It was a customized right card for our lender that wanted pricing a little different than our standard rate card. So I won’t say it was a price reduction. It was just a change in pricing relative to a multiple of different FICOs, some going up, some going down. .

Operator

Our next question comes from the line of Jack Micenko with SFG. Your line is open. .

Jack Micenko - Susquehanna Financial Group

Your NIW trends on a percentage basis were pretty strong in the third quarter relative to the other MIs we track.

Was that all attributable to this single-pay relationship, or did you add incremental customers? Is there anything else you can point to there that drove some of your above-average growth?.

Patrick Sinks

This is Pat. We weren’t adding customers per se because we do business with just about everybody. I think it’s just a better execution. We got a pretty fired up sales organization. We’ve grown our share more than three points since the second quarter of last year. It wasn’t a one particular event that drove share.

In addition to that as we’ve seen changes in movements within the top 20 or so originators in the country, we do pretty well at a lot of those customers. We might not do the best at the very top three of four or five, but as others, mid-sized players become bigger we do pretty well there. We gain share, the point being as they do better we do better. .

Curt Culver

This is Curt. I’d just like to reiterate on that point also that as Pat mentioned. I know some of our competitors keep track of customers as they add them. We are already doing business with all of them. The reality is just how much more business can we get from them.

And I think like you’ve seen in the quarter was the smaller or the community banks and others other than the top 10 lenders getting more market share. And MGIC frankly does much better with the smaller lending institutions.

And as a result of that I think our customer base if you will the mortgage lenders customer base, the ones that do more business with MGIC improved their share in the quarter which was very helpful relative to our own market share. .
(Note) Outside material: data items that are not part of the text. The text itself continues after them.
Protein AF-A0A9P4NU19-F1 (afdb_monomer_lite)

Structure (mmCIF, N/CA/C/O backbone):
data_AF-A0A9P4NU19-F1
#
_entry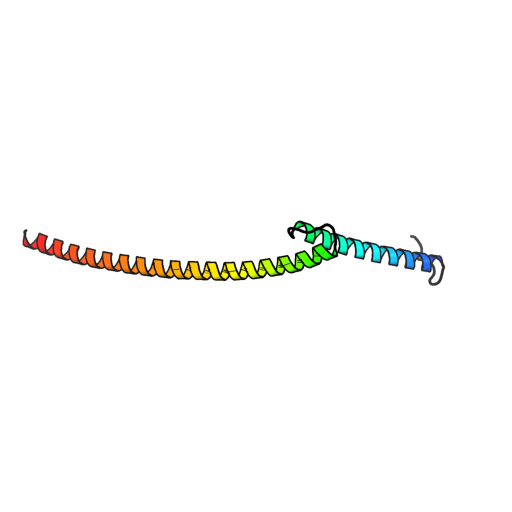.id   AF-A0A9P4NU19-F1
#
loop_
_atom_site.group_PDB
_atom_site.id
_atom_site.type_symbol
_atom_site.label_atom_id
_atom_site.label_alt_id
_atom_site.label_comp_id
_atom_site.label_asym_id
_atom_site.label_entity_id
_atom_site.label_seq_id
_atom_site.pdbx_PDB_ins_code
_atom_site.Cartn_x
_atom_site.Cartn_y
_atom_site.Cartn_z
_atom_site.occupancy
_atom_site.B_iso_or_equiv
_atom_site.auth_seq_id
_atom_site.auth_comp_id
_atom_site.auth_asym_id
_atom_site.auth_atom_id
_atom_site.pdbx_PDB_model_num
ATOM 1 N N . SER A 1 1 ? 50.816 -5.584 -24.018 1.00 43.19 1 SER A N 1
ATOM 2 C CA . SER A 1 1 ? 50.028 -4.352 -23.812 1.00 43.19 1 SER A CA 1
ATOM 3 C C . SER A 1 1 ? 49.544 -3.868 -25.172 1.00 43.19 1 SER A C 1
ATOM 5 O O . SER A 1 1 ? 50.369 -3.659 -26.049 1.00 43.19 1 SER A O 1
ATOM 7 N N . ARG A 1 2 ? 48.230 -3.766 -25.426 1.00 56.91 2 ARG A N 1
ATOM 8 C CA . ARG A 1 2 ? 47.763 -3.137 -26.680 1.00 56.91 2 ARG A CA 1
ATOM 9 C C . ARG A 1 2 ? 48.009 -1.633 -26.565 1.00 56.91 2 ARG A C 1
ATOM 11 O O . ARG A 1 2 ? 47.451 -1.003 -25.667 1.00 56.91 2 ARG A O 1
ATOM 18 N N . SER A 1 3 ? 48.881 -1.088 -27.411 1.00 71.12 3 SER A N 1
ATOM 19 C CA . SER A 1 3 ? 49.129 0.350 -27.499 1.00 71.12 3 SER A CA 1
ATOM 20 C C . SER A 1 3 ? 47.824 1.063 -27.838 1.00 71.12 3 SER A C 1
ATOM 22 O O . SER A 1 3 ? 47.075 0.618 -28.708 1.00 71.12 3 SER A O 1
ATOM 24 N N . LYS A 1 4 ? 47.526 2.156 -27.130 1.00 72.44 4 LYS A N 1
ATOM 25 C CA . LYS A 1 4 ? 46.362 2.984 -27.458 1.00 72.44 4 LYS A CA 1
ATOM 26 C C . LYS A 1 4 ? 46.572 3.554 -28.870 1.00 72.44 4 LYS A C 1
ATOM 28 O O . LYS A 1 4 ? 47.666 4.057 -29.128 1.00 72.44 4 LYS A O 1
ATOM 33 N N . PRO A 1 5 ? 45.577 3.461 -29.770 1.00 78.62 5 PRO A N 1
ATOM 34 C CA . PRO A 1 5 ? 45.715 3.963 -31.133 1.00 78.62 5 PRO A CA 1
ATOM 35 C C . PRO A 1 5 ? 45.987 5.470 -31.122 1.00 78.62 5 PRO A C 1
ATOM 37 O O . PRO A 1 5 ? 45.494 6.192 -30.249 1.00 78.62 5 PRO A O 1
ATOM 40 N N . GLN A 1 6 ? 46.790 5.937 -32.079 1.00 83.56 6 GLN A N 1
ATOM 41 C CA . GLN A 1 6 ? 47.211 7.334 -32.176 1.00 83.56 6 GLN A CA 1
ATOM 42 C C . GLN A 1 6 ? 45.997 8.256 -32.331 1.00 83.56 6 GLN A C 1
ATOM 44 O O . GLN A 1 6 ? 45.128 8.004 -33.164 1.00 83.56 6 GLN A O 1
ATOM 49 N N . VAL A 1 7 ? 45.929 9.327 -31.539 1.00 80.81 7 VAL A N 1
ATOM 50 C CA . VAL A 1 7 ? 44.821 10.294 -31.589 1.00 80.81 7 VAL A CA 1
ATOM 51 C C . VAL A 1 7 ? 44.701 10.873 -33.003 1.00 80.81 7 VAL A C 1
ATOM 53 O O . VAL A 1 7 ? 45.691 11.333 -33.562 1.00 80.81 7 VAL A O 1
ATOM 56 N N . GLY A 1 8 ? 43.496 10.816 -33.578 1.00 79.75 8 GLY A N 1
ATOM 57 C CA . GLY A 1 8 ? 43.217 11.255 -34.952 1.00 79.75 8 GLY A CA 1
ATOM 58 C C . GLY A 1 8 ? 43.447 10.198 -36.040 1.00 79.75 8 GLY A C 1
ATOM 59 O O . GLY A 1 8 ? 43.107 10.446 -37.190 1.00 79.75 8 GLY A O 1
ATOM 60 N N . SER A 1 9 ? 43.969 9.012 -35.703 1.00 86.62 9 SER A N 1
ATOM 61 C CA . SER A 1 9 ? 44.032 7.883 -36.645 1.00 86.62 9 SER A CA 1
ATOM 62 C C . SER A 1 9 ? 42.656 7.252 -36.886 1.00 86.62 9 SER A C 1
ATOM 64 O O . SER A 1 9 ? 41.766 7.301 -36.027 1.00 86.62 9 SER A O 1
ATOM 66 N N . ASP A 1 10 ? 42.492 6.575 -38.023 1.00 85.88 10 ASP A N 1
ATOM 67 C CA . ASP A 1 10 ? 41.269 5.827 -38.347 1.00 85.88 10 ASP A CA 1
ATOM 68 C C . ASP A 1 10 ? 40.943 4.751 -37.302 1.00 85.88 10 ASP A C 1
ATOM 70 O O . ASP A 1 10 ? 39.777 4.537 -36.953 1.00 85.88 10 ASP A O 1
ATOM 74 N N . GLU A 1 11 ? 41.972 4.115 -36.736 1.00 84.75 11 GLU A N 1
ATOM 75 C CA . GLU A 1 11 ? 41.837 3.141 -35.651 1.00 84.75 11 GLU A CA 1
ATOM 76 C C . GLU A 1 11 ? 41.324 3.789 -34.362 1.00 84.75 11 GLU A C 1
ATOM 78 O O . GLU A 1 11 ? 40.438 3.243 -33.700 1.00 84.75 11 GLU A O 1
ATOM 83 N N . TRP A 1 12 ? 41.812 4.987 -34.028 1.00 87.06 12 TRP A N 1
ATOM 84 C CA . TRP A 1 12 ? 41.321 5.755 -32.886 1.00 87.06 12 TRP A CA 1
ATOM 85 C C . TRP A 1 12 ? 39.859 6.166 -33.075 1.00 87.06 12 TRP A C 1
ATOM 87 O O . TRP A 1 12 ? 39.044 5.982 -32.166 1.00 87.06 12 TRP A O 1
ATOM 97 N N . HIS A 1 13 ? 39.486 6.632 -34.270 1.00 87.81 13 HIS A N 1
ATOM 98 C CA . HIS A 1 13 ? 38.095 6.947 -34.597 1.00 87.81 13 HIS A CA 1
ATOM 99 C C . HIS A 1 13 ? 37.188 5.710 -34.538 1.00 87.81 13 HIS A C 1
ATOM 101 O O . HIS A 1 13 ? 36.067 5.801 -34.028 1.00 87.81 13 HIS A O 1
ATOM 107 N N . LYS A 1 14 ? 37.657 4.547 -35.008 1.00 88.94 14 LYS A N 1
ATOM 108 C CA . LYS A 1 14 ? 36.924 3.276 -34.936 1.00 88.94 14 LYS A CA 1
ATOM 109 C C . LYS A 1 14 ? 36.691 2.837 -33.490 1.00 88.94 14 LYS A C 1
ATOM 111 O O . LYS A 1 14 ? 35.538 2.652 -33.110 1.00 88.94 14 LYS A O 1
ATOM 116 N N . VAL A 1 15 ? 37.741 2.787 -32.667 1.00 87.25 15 VAL A N 1
ATOM 117 C CA . VAL A 1 15 ? 37.636 2.429 -31.241 1.00 87.25 15 VAL A CA 1
ATOM 118 C C . VAL A 1 15 ? 36.683 3.368 -30.505 1.00 87.25 15 VAL A C 1
ATOM 120 O O . VAL A 1 15 ? 35.859 2.919 -29.712 1.00 87.25 15 VAL A O 1
ATOM 123 N N . ARG A 1 16 ? 36.733 4.675 -30.787 1.00 90.88 16 ARG A N 1
ATOM 124 C CA . ARG A 1 16 ? 35.836 5.647 -30.149 1.00 90.88 16 ARG A CA 1
ATOM 125 C C . ARG A 1 16 ? 34.371 5.420 -30.530 1.00 90.88 16 ARG A C 1
ATOM 127 O O . ARG A 1 16 ? 33.507 5.483 -29.657 1.00 90.88 16 ARG A O 1
ATOM 134 N N . ARG A 1 17 ? 34.088 5.138 -31.808 1.00 91.12 17 ARG A N 1
ATOM 135 C CA . ARG A 1 17 ? 32.733 4.808 -32.286 1.00 91.12 17 ARG A CA 1
ATOM 136 C C . ARG A 1 17 ? 32.219 3.506 -31.678 1.00 91.12 17 ARG A C 1
ATOM 138 O O . ARG A 1 17 ? 31.075 3.470 -31.235 1.00 91.12 17 ARG A O 1
ATOM 145 N N . ASP A 1 18 ? 33.046 2.468 -31.633 1.00 92.81 18 ASP A N 1
ATOM 146 C CA . ASP A 1 18 ? 32.655 1.159 -31.102 1.00 92.81 18 ASP A CA 1
ATOM 147 C C . ASP A 1 18 ? 32.418 1.226 -29.587 1.00 92.81 18 ASP A C 1
ATOM 149 O O . ASP A 1 18 ? 31.396 0.740 -29.106 1.00 92.81 18 ASP A O 1
ATOM 153 N N . ASN A 1 19 ? 33.269 1.946 -28.850 1.00 93.06 19 ASN A N 1
ATOM 154 C CA . ASN A 1 19 ? 33.043 2.225 -27.431 1.00 93.06 19 ASN A CA 1
ATOM 155 C C . ASN A 1 19 ? 31.738 2.997 -27.203 1.00 93.06 19 ASN A C 1
ATOM 157 O O . ASN A 1 19 ? 30.974 2.657 -26.306 1.00 93.06 19 ASN A O 1
ATOM 161 N N . HIS A 1 20 ? 31.447 4.012 -28.021 1.00 94.62 20 HIS A N 1
ATOM 162 C CA . HIS A 1 20 ? 30.194 4.761 -27.909 1.00 94.62 20 HIS A CA 1
ATOM 163 C C . HIS A 1 20 ? 28.964 3.875 -28.175 1.00 94.62 20 HIS A C 1
ATOM 165 O O . HIS A 1 20 ? 27.958 3.984 -27.475 1.00 94.62 20 HIS A O 1
ATOM 171 N N . LYS A 1 21 ? 29.032 2.977 -29.168 1.00 96.56 21 LYS A N 1
ATOM 172 C CA . LYS A 1 21 ? 27.966 1.996 -29.437 1.00 96.56 21 LYS A CA 1
ATOM 173 C C . LYS A 1 21 ? 27.763 1.044 -28.262 1.00 96.56 21 LYS A C 1
ATOM 175 O O . LYS A 1 21 ? 26.624 0.784 -27.892 1.00 96.56 21 LYS A O 1
ATOM 180 N N . GLU A 1 22 ? 28.851 0.553 -27.678 1.00 95.81 22 GLU A N 1
ATOM 181 C CA . GLU A 1 22 ? 28.810 -0.360 -26.536 1.00 95.81 22 GLU A CA 1
ATOM 182 C C . GLU A 1 22 ? 28.207 0.306 -25.292 1.00 95.81 22 GLU A C 1
ATOM 184 O O . GLU A 1 22 ? 27.360 -0.286 -24.623 1.00 95.81 22 GLU A O 1
ATOM 189 N N . VAL A 1 23 ? 28.577 1.560 -25.015 1.00 96.75 23 VAL A N 1
ATOM 190 C CA . VAL A 1 23 ? 27.990 2.345 -23.918 1.00 96.75 23 VAL A CA 1
ATOM 191 C C . VAL A 1 23 ? 26.480 2.503 -24.107 1.00 96.75 23 VAL A C 1
ATOM 193 O O . VAL A 1 23 ? 25.710 2.250 -23.180 1.00 96.75 23 VAL A O 1
ATOM 196 N N . GLU A 1 24 ? 26.035 2.861 -25.312 1.00 97.19 24 GLU A N 1
ATOM 197 C CA . GLU A 1 24 ? 24.605 3.022 -25.595 1.00 97.19 24 GLU A CA 1
ATOM 198 C C . GLU A 1 24 ? 23.846 1.684 -25.565 1.00 97.19 24 GLU A C 1
ATOM 200 O O . GLU A 1 24 ? 22.709 1.635 -25.093 1.00 97.19 24 GLU A O 1
ATOM 205 N N . ARG A 1 25 ? 24.467 0.579 -26.001 1.00 97.50 25 ARG A N 1
ATOM 206 C CA . ARG A 1 25 ? 23.892 -0.770 -25.882 1.00 97.50 25 ARG A CA 1
ATOM 207 C C . ARG A 1 25 ? 23.629 -1.123 -24.417 1.00 97.50 25 ARG A C 1
ATOM 209 O O . ARG A 1 25 ? 22.496 -1.461 -24.084 1.00 97.50 25 ARG A O 1
ATOM 216 N N . ARG A 1 26 ? 24.631 -0.970 -23.542 1.00 97.56 26 ARG A N 1
ATOM 217 C CA . ARG A 1 26 ? 24.484 -1.248 -22.101 1.00 97.56 26 ARG A CA 1
ATOM 218 C C . ARG A 1 26 ? 23.404 -0.388 -21.459 1.00 97.56 26 ARG A C 1
ATOM 220 O O . ARG A 1 26 ? 22.575 -0.904 -20.721 1.00 97.56 26 ARG A O 1
ATOM 227 N N . ARG A 1 27 ? 23.354 0.907 -21.791 1.00 98.00 27 ARG A N 1
ATOM 228 C CA . ARG A 1 27 ? 22.293 1.804 -21.312 1.00 98.00 27 ARG A CA 1
ATOM 229 C C . ARG A 1 27 ? 20.902 1.282 -21.690 1.00 98.00 27 ARG A C 1
ATOM 231 O O . ARG A 1 27 ? 20.002 1.279 -20.853 1.00 98.00 27 ARG A O 1
ATOM 238 N N . ARG A 1 28 ? 20.711 0.840 -22.938 1.00 97.56 28 ARG A N 1
ATOM 239 C CA . ARG A 1 28 ? 19.429 0.278 -23.398 1.00 97.56 28 ARG A CA 1
ATOM 240 C C . ARG A 1 28 ? 19.075 -1.021 -22.687 1.00 97.56 28 ARG A C 1
ATOM 242 O O . ARG A 1 28 ? 17.903 -1.230 -22.396 1.00 97.56 28 ARG A O 1
ATOM 249 N N . GLU A 1 29 ? 20.056 -1.874 -22.420 1.00 97.12 29 GLU A N 1
ATOM 250 C CA . GLU A 1 29 ? 19.855 -3.124 -21.683 1.00 97.12 29 GLU A CA 1
ATOM 251 C C . GLU A 1 29 ? 19.390 -2.860 -20.257 1.00 97.12 29 GLU A C 1
ATOM 253 O O . GLU A 1 29 ? 18.326 -3.347 -19.893 1.00 97.12 29 GLU A O 1
ATOM 258 N N . THR A 1 30 ? 20.068 -1.976 -19.520 1.00 97.19 30 THR A N 1
ATOM 259 C CA . THR A 1 30 ? 19.652 -1.583 -18.164 1.00 97.19 30 THR A CA 1
ATOM 260 C C . THR A 1 30 ? 18.233 -1.007 -18.137 1.00 97.19 30 THR A C 1
ATOM 262 O O . THR A 1 30 ? 17.441 -1.338 -17.257 1.00 97.19 30 THR A O 1
ATOM 265 N N . ILE A 1 31 ? 17.869 -0.169 -19.117 1.00 95.94 31 ILE A N 1
ATOM 266 C CA . ILE A 1 31 ? 16.500 0.364 -19.221 1.00 95.94 31 ILE A CA 1
ATOM 267 C C . ILE A 1 31 ? 15.490 -0.765 -19.467 1.00 95.94 31 ILE A C 1
ATOM 269 O O . ILE A 1 31 ? 14.425 -0.787 -18.854 1.00 95.94 31 ILE A O 1
ATOM 273 N N . ASN A 1 32 ? 15.803 -1.702 -20.363 1.00 95.69 32 ASN A N 1
ATOM 274 C CA . ASN A 1 32 ? 14.904 -2.810 -20.682 1.00 95.69 32 ASN A CA 1
ATOM 275 C C . ASN A 1 32 ? 14.731 -3.767 -19.504 1.00 95.69 32 ASN A C 1
ATOM 277 O O . ASN A 1 32 ? 13.615 -4.210 -19.256 1.00 95.69 32 ASN A O 1
ATOM 281 N N . GLU A 1 33 ? 15.809 -4.055 -18.779 1.00 96.44 33 GLU A N 1
ATOM 282 C CA . GLU A 1 33 ? 15.769 -4.829 -17.540 1.00 96.44 33 GLU A CA 1
ATOM 283 C C . GLU A 1 33 ? 14.847 -4.158 -16.521 1.00 96.44 33 GLU A C 1
ATOM 285 O O . GLU A 1 33 ? 13.915 -4.798 -16.043 1.00 96.44 33 GLU A O 1
ATOM 290 N N . GLY A 1 34 ? 15.005 -2.850 -16.283 1.00 95.50 34 GLY A N 1
ATOM 291 C CA . GLY A 1 34 ? 14.125 -2.106 -15.378 1.00 95.50 34 GLY A CA 1
ATOM 292 C C . GLY A 1 34 ? 12.643 -2.176 -15.772 1.00 95.50 34 GLY A C 1
ATOM 293 O O . GLY A 1 34 ? 11.784 -2.387 -14.919 1.00 95.50 34 GLY A O 1
ATOM 294 N N . ILE A 1 35 ? 12.326 -2.066 -17.067 1.00 95.31 35 ILE A N 1
ATOM 295 C CA . ILE A 1 35 ? 10.942 -2.191 -17.557 1.00 95.31 35 ILE A CA 1
ATOM 296 C C . ILE A 1 35 ? 10.408 -3.620 -17.366 1.00 95.31 35 ILE A C 1
ATOM 298 O O . ILE A 1 35 ? 9.251 -3.796 -16.983 1.00 95.31 35 ILE A O 1
ATOM 302 N N . ASN A 1 36 ? 11.237 -4.639 -17.592 1.00 93.38 36 ASN A N 1
ATOM 303 C CA . ASN A 1 36 ? 10.842 -6.033 -17.402 1.00 93.38 36 ASN A CA 1
ATOM 304 C C . ASN A 1 36 ? 10.620 -6.374 -15.921 1.00 93.38 36 ASN A C 1
ATOM 306 O O . ASN A 1 36 ? 9.709 -7.137 -15.612 1.00 93.38 36 ASN A O 1
ATOM 310 N N . GLU A 1 37 ? 11.398 -5.805 -14.996 1.00 94.56 37 GLU A N 1
ATOM 311 C CA . GLU A 1 37 ? 11.152 -5.982 -13.558 1.00 94.56 37 GLU A CA 1
ATOM 312 C C . GLU A 1 37 ? 9.830 -5.337 -13.125 1.00 94.56 37 GLU A C 1
ATOM 314 O O . GLU A 1 37 ? 9.058 -5.960 -12.395 1.00 94.56 37 GLU A O 1
ATOM 319 N N . LEU A 1 38 ? 9.509 -4.140 -13.637 1.00 94.06 38 LEU A N 1
ATOM 320 C CA . LEU A 1 38 ? 8.205 -3.511 -13.391 1.00 94.06 38 LEU A CA 1
ATOM 321 C C . LEU A 1 38 ? 7.050 -4.408 -13.856 1.00 94.06 38 LEU A C 1
ATOM 323 O O . LEU A 1 38 ? 6.059 -4.558 -13.146 1.00 94.06 38 LEU A O 1
ATOM 327 N N . GLN A 1 39 ? 7.186 -5.061 -15.011 1.00 93.75 39 GLN A N 1
ATOM 328 C CA . GLN A 1 39 ? 6.155 -5.956 -15.537 1.00 93.75 39 GLN A CA 1
ATOM 329 C C . GLN A 1 39 ? 5.841 -7.137 -14.602 1.00 93.75 39 GLN A C 1
ATOM 331 O O . GLN A 1 39 ? 4.698 -7.586 -14.561 1.00 93.75 39 GLN A O 1
ATOM 336 N N . LYS A 1 40 ? 6.824 -7.650 -13.850 1.00 93.38 40 LYS A N 1
ATOM 337 C CA . LYS A 1 40 ? 6.624 -8.811 -12.962 1.00 93.38 40 LYS A CA 1
ATOM 338 C C . LYS A 1 40 ? 5.743 -8.497 -11.756 1.00 93.38 40 LYS A C 1
ATOM 340 O O . LYS A 1 40 ? 5.053 -9.386 -11.268 1.00 93.38 40 LYS A O 1
ATOM 345 N N . ILE A 1 41 ? 5.795 -7.260 -11.262 1.00 94.06 41 ILE A N 1
ATOM 346 C CA . ILE A 1 41 ? 5.099 -6.844 -10.034 1.00 94.06 41 ILE A CA 1
ATOM 347 C C . ILE A 1 41 ? 3.794 -6.095 -10.314 1.00 94.06 41 ILE A C 1
ATOM 349 O O . ILE A 1 41 ? 2.936 -6.004 -9.438 1.00 94.06 41 ILE A O 1
ATOM 353 N N . VAL A 1 42 ? 3.639 -5.541 -11.520 1.00 93.44 42 VAL A N 1
ATOM 354 C CA . VAL A 1 42 ? 2.457 -4.773 -11.909 1.00 93.44 42 VAL A CA 1
ATOM 355 C C . VAL A 1 42 ? 1.446 -5.697 -12.607 1.00 93.44 42 VAL A C 1
ATOM 357 O O . VAL A 1 42 ? 1.720 -6.201 -13.700 1.00 93.44 42 VAL A O 1
ATOM 360 N N . PRO A 1 43 ? 0.244 -5.902 -12.041 1.00 92.38 43 PRO A N 1
ATOM 361 C CA . PRO A 1 43 ? -0.750 -6.794 -12.624 1.00 92.38 43 PRO A CA 1
ATOM 362 C C . PRO A 1 43 ? -1.387 -6.207 -13.892 1.00 92.38 43 PRO A C 1
ATOM 364 O O . PRO A 1 43 ? -1.646 -5.002 -13.997 1.00 92.38 43 PRO A O 1
ATOM 367 N N . GLY A 1 44 ? -1.704 -7.089 -14.844 1.00 87.44 44 GLY A N 1
ATOM 368 C CA . GLY A 1 44 ? -2.385 -6.718 -16.089 1.00 87.44 44 GLY A CA 1
ATOM 369 C C . GLY A 1 44 ? -1.497 -5.971 -17.085 1.00 87.44 44 GLY A C 1
ATOM 370 O O . GLY A 1 44 ? -2.003 -5.196 -17.892 1.00 87.44 44 GLY A O 1
ATOM 371 N N . CYS A 1 45 ? -0.177 -6.162 -17.022 1.00 86.88 45 CYS A N 1
ATOM 372 C CA . CYS A 1 45 ? 0.728 -5.593 -18.012 1.00 86.88 45 CYS A CA 1
ATOM 373 C C . CYS A 1 45 ? 0.721 -6.391 -19.319 1.00 86.88 45 CYS A C 1
ATOM 375 O O . CYS A 1 45 ? 0.979 -7.595 -19.334 1.00 86.88 45 CYS A O 1
ATOM 377 N N . GLU A 1 46 ? 0.526 -5.691 -20.433 1.00 83.19 46 GLU A N 1
ATOM 378 C CA . GLU A 1 46 ? 0.822 -6.209 -21.770 1.00 83.19 46 GLU A CA 1
ATOM 379 C C . GLU A 1 46 ? 2.330 -6.152 -22.075 1.00 83.19 46 GLU A C 1
ATOM 381 O O . GLU A 1 46 ? 3.106 -5.530 -21.354 1.00 83.19 46 GLU A O 1
ATOM 386 N N . LYS A 1 47 ? 2.766 -6.767 -23.183 1.00 82.75 47 LYS A N 1
ATOM 387 C CA . LYS A 1 47 ? 4.188 -6.829 -23.586 1.00 82.75 47 LYS A CA 1
ATOM 388 C C . LYS A 1 47 ? 4.772 -5.496 -24.097 1.00 82.75 47 LYS A C 1
ATOM 390 O O . LYS A 1 47 ? 5.946 -5.449 -24.460 1.00 82.75 47 LYS A O 1
ATOM 395 N N . ASN A 1 48 ? 3.985 -4.421 -24.174 1.00 90.31 48 ASN A N 1
ATOM 396 C CA . ASN A 1 48 ? 4.439 -3.124 -24.678 1.00 90.31 48 ASN A CA 1
ATOM 397 C C . ASN A 1 48 ? 5.071 -2.278 -23.553 1.00 90.31 48 ASN A C 1
ATOM 399 O O . ASN A 1 48 ? 4.478 -2.062 -22.501 1.00 90.31 48 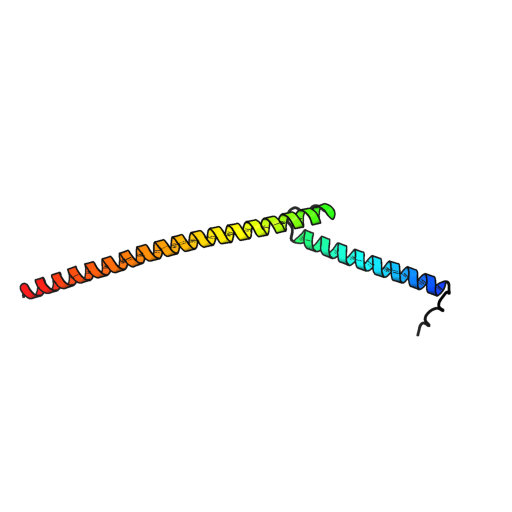ASN A O 1
ATOM 403 N N . LYS A 1 49 ? 6.270 -1.729 -23.790 1.00 90.56 49 LYS A N 1
ATOM 404 C CA . LYS A 1 49 ? 6.980 -0.870 -22.823 1.00 90.56 49 LYS A CA 1
ATOM 405 C C . LYS A 1 49 ? 6.155 0.344 -22.386 1.00 90.56 49 LYS A C 1
ATOM 407 O O . LYS A 1 49 ? 6.171 0.691 -21.211 1.00 90.56 49 LYS A O 1
ATOM 412 N N . GLY A 1 50 ? 5.426 0.973 -23.310 1.00 92.81 50 GLY A N 1
ATOM 413 C CA . GLY A 1 50 ? 4.583 2.130 -23.000 1.00 92.81 50 GLY A CA 1
ATOM 414 C C . GLY A 1 50 ? 3.421 1.770 -22.073 1.00 92.81 50 GLY A C 1
ATOM 415 O O . GLY A 1 50 ? 3.192 2.458 -21.079 1.00 92.81 50 GLY A O 1
ATOM 416 N N . SER A 1 51 ? 2.744 0.649 -22.342 1.00 93.25 51 SER A N 1
ATOM 417 C CA . SER A 1 51 ? 1.642 0.176 -21.498 1.00 93.25 51 SER A CA 1
ATOM 418 C C . SER A 1 51 ? 2.130 -0.275 -20.124 1.00 93.25 51 SER A C 1
ATOM 420 O O . SER A 1 51 ? 1.460 0.009 -19.139 1.00 93.25 51 SER A O 1
ATOM 422 N N . ILE A 1 52 ? 3.305 -0.917 -20.033 1.00 94.38 52 ILE A N 1
ATOM 423 C CA . ILE A 1 52 ? 3.918 -1.297 -18.748 1.00 94.38 52 ILE A CA 1
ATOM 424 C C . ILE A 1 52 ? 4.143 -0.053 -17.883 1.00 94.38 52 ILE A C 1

Jack Micenko - Susquehanna Financial Group

Okay, that makes sense, I guess particularly with Wells' share coming in a little bit yesterday. I guess, asking Jason's question a different way, in our math over like a five-year period on current 747-60 FICO it looks like, correct me if I'm wrong, maybe 20%, 25% cheaper than FHA, all in.

Am I in the right neighborhood on that, or am I missing something there? Can you just opine on that differential?.

Mike Zimmerman

Jack, this is Mike. No, I think that’s in the right area. You are looking at about $100 a month differential. We’re better than the FHA. Then if you look at it from a fire order all-in payment or just the insurance versus the insurance, I think you are in the right area. .

Jack Micenko - Susquehanna Financial Group

Okay. And then just one last thing. I don't know if you have talked to the FHFA PMIERs. There's a little bit of chatter that we might get the final draft pushed into January.

I don't think it would be surprising to anybody, but have you heard anything specific on that front?.

Curt Culver

We have not. .

Operator

Our next question comes from the line of Seth Glasser with Decade Capital, your line is open..

Curt Culver

Seth, are you there?.

Operator

Seth, your line might be muted..

Seth Glasser – Decade Capital

Maybe this is something I should already know, but I wanted to actually ask you about the statutory DTA.

What do you think the timing is for the process of this to start being readmitted? And then am I correct to assume that readmitting that would not actually impact the liquid asset calculation because it would be non-cash? Would that be a correct way to think about it?.

Timothy Mattke

On your second point yes, it will not be from a PMIER credit perspective. We do not get any credit for a deferred tax asset. To your point as far as readmitting it, we actually do have some portion of our deferred tax asset on our statutory books. But in the statutory accounting it’s limited right now to 10% of our surplus.

It’s not the full DTA that’s on our books at this point. But as our surplus increases we’ll also get I guess a 10% extra benefit because we get to admit that much more of a deferred tax asset, but to your last point that will not get us any additional credit on the PMIERs. .

Seth Glasser - Decade Capital

Right. So it's sort of become almost issue that doesn't really matter a whole lot because under a non-risk-to-capital type calculation it's not really going to create any or provide any benefit..

Timothy Mattke

It won’t provide benefit for a PMIER calculation from a statutory capital. Under state regulation it still provides benefits. .

Operator

Our next question comes from the line of Douglas Harter with Credit Suisse, your line is open. .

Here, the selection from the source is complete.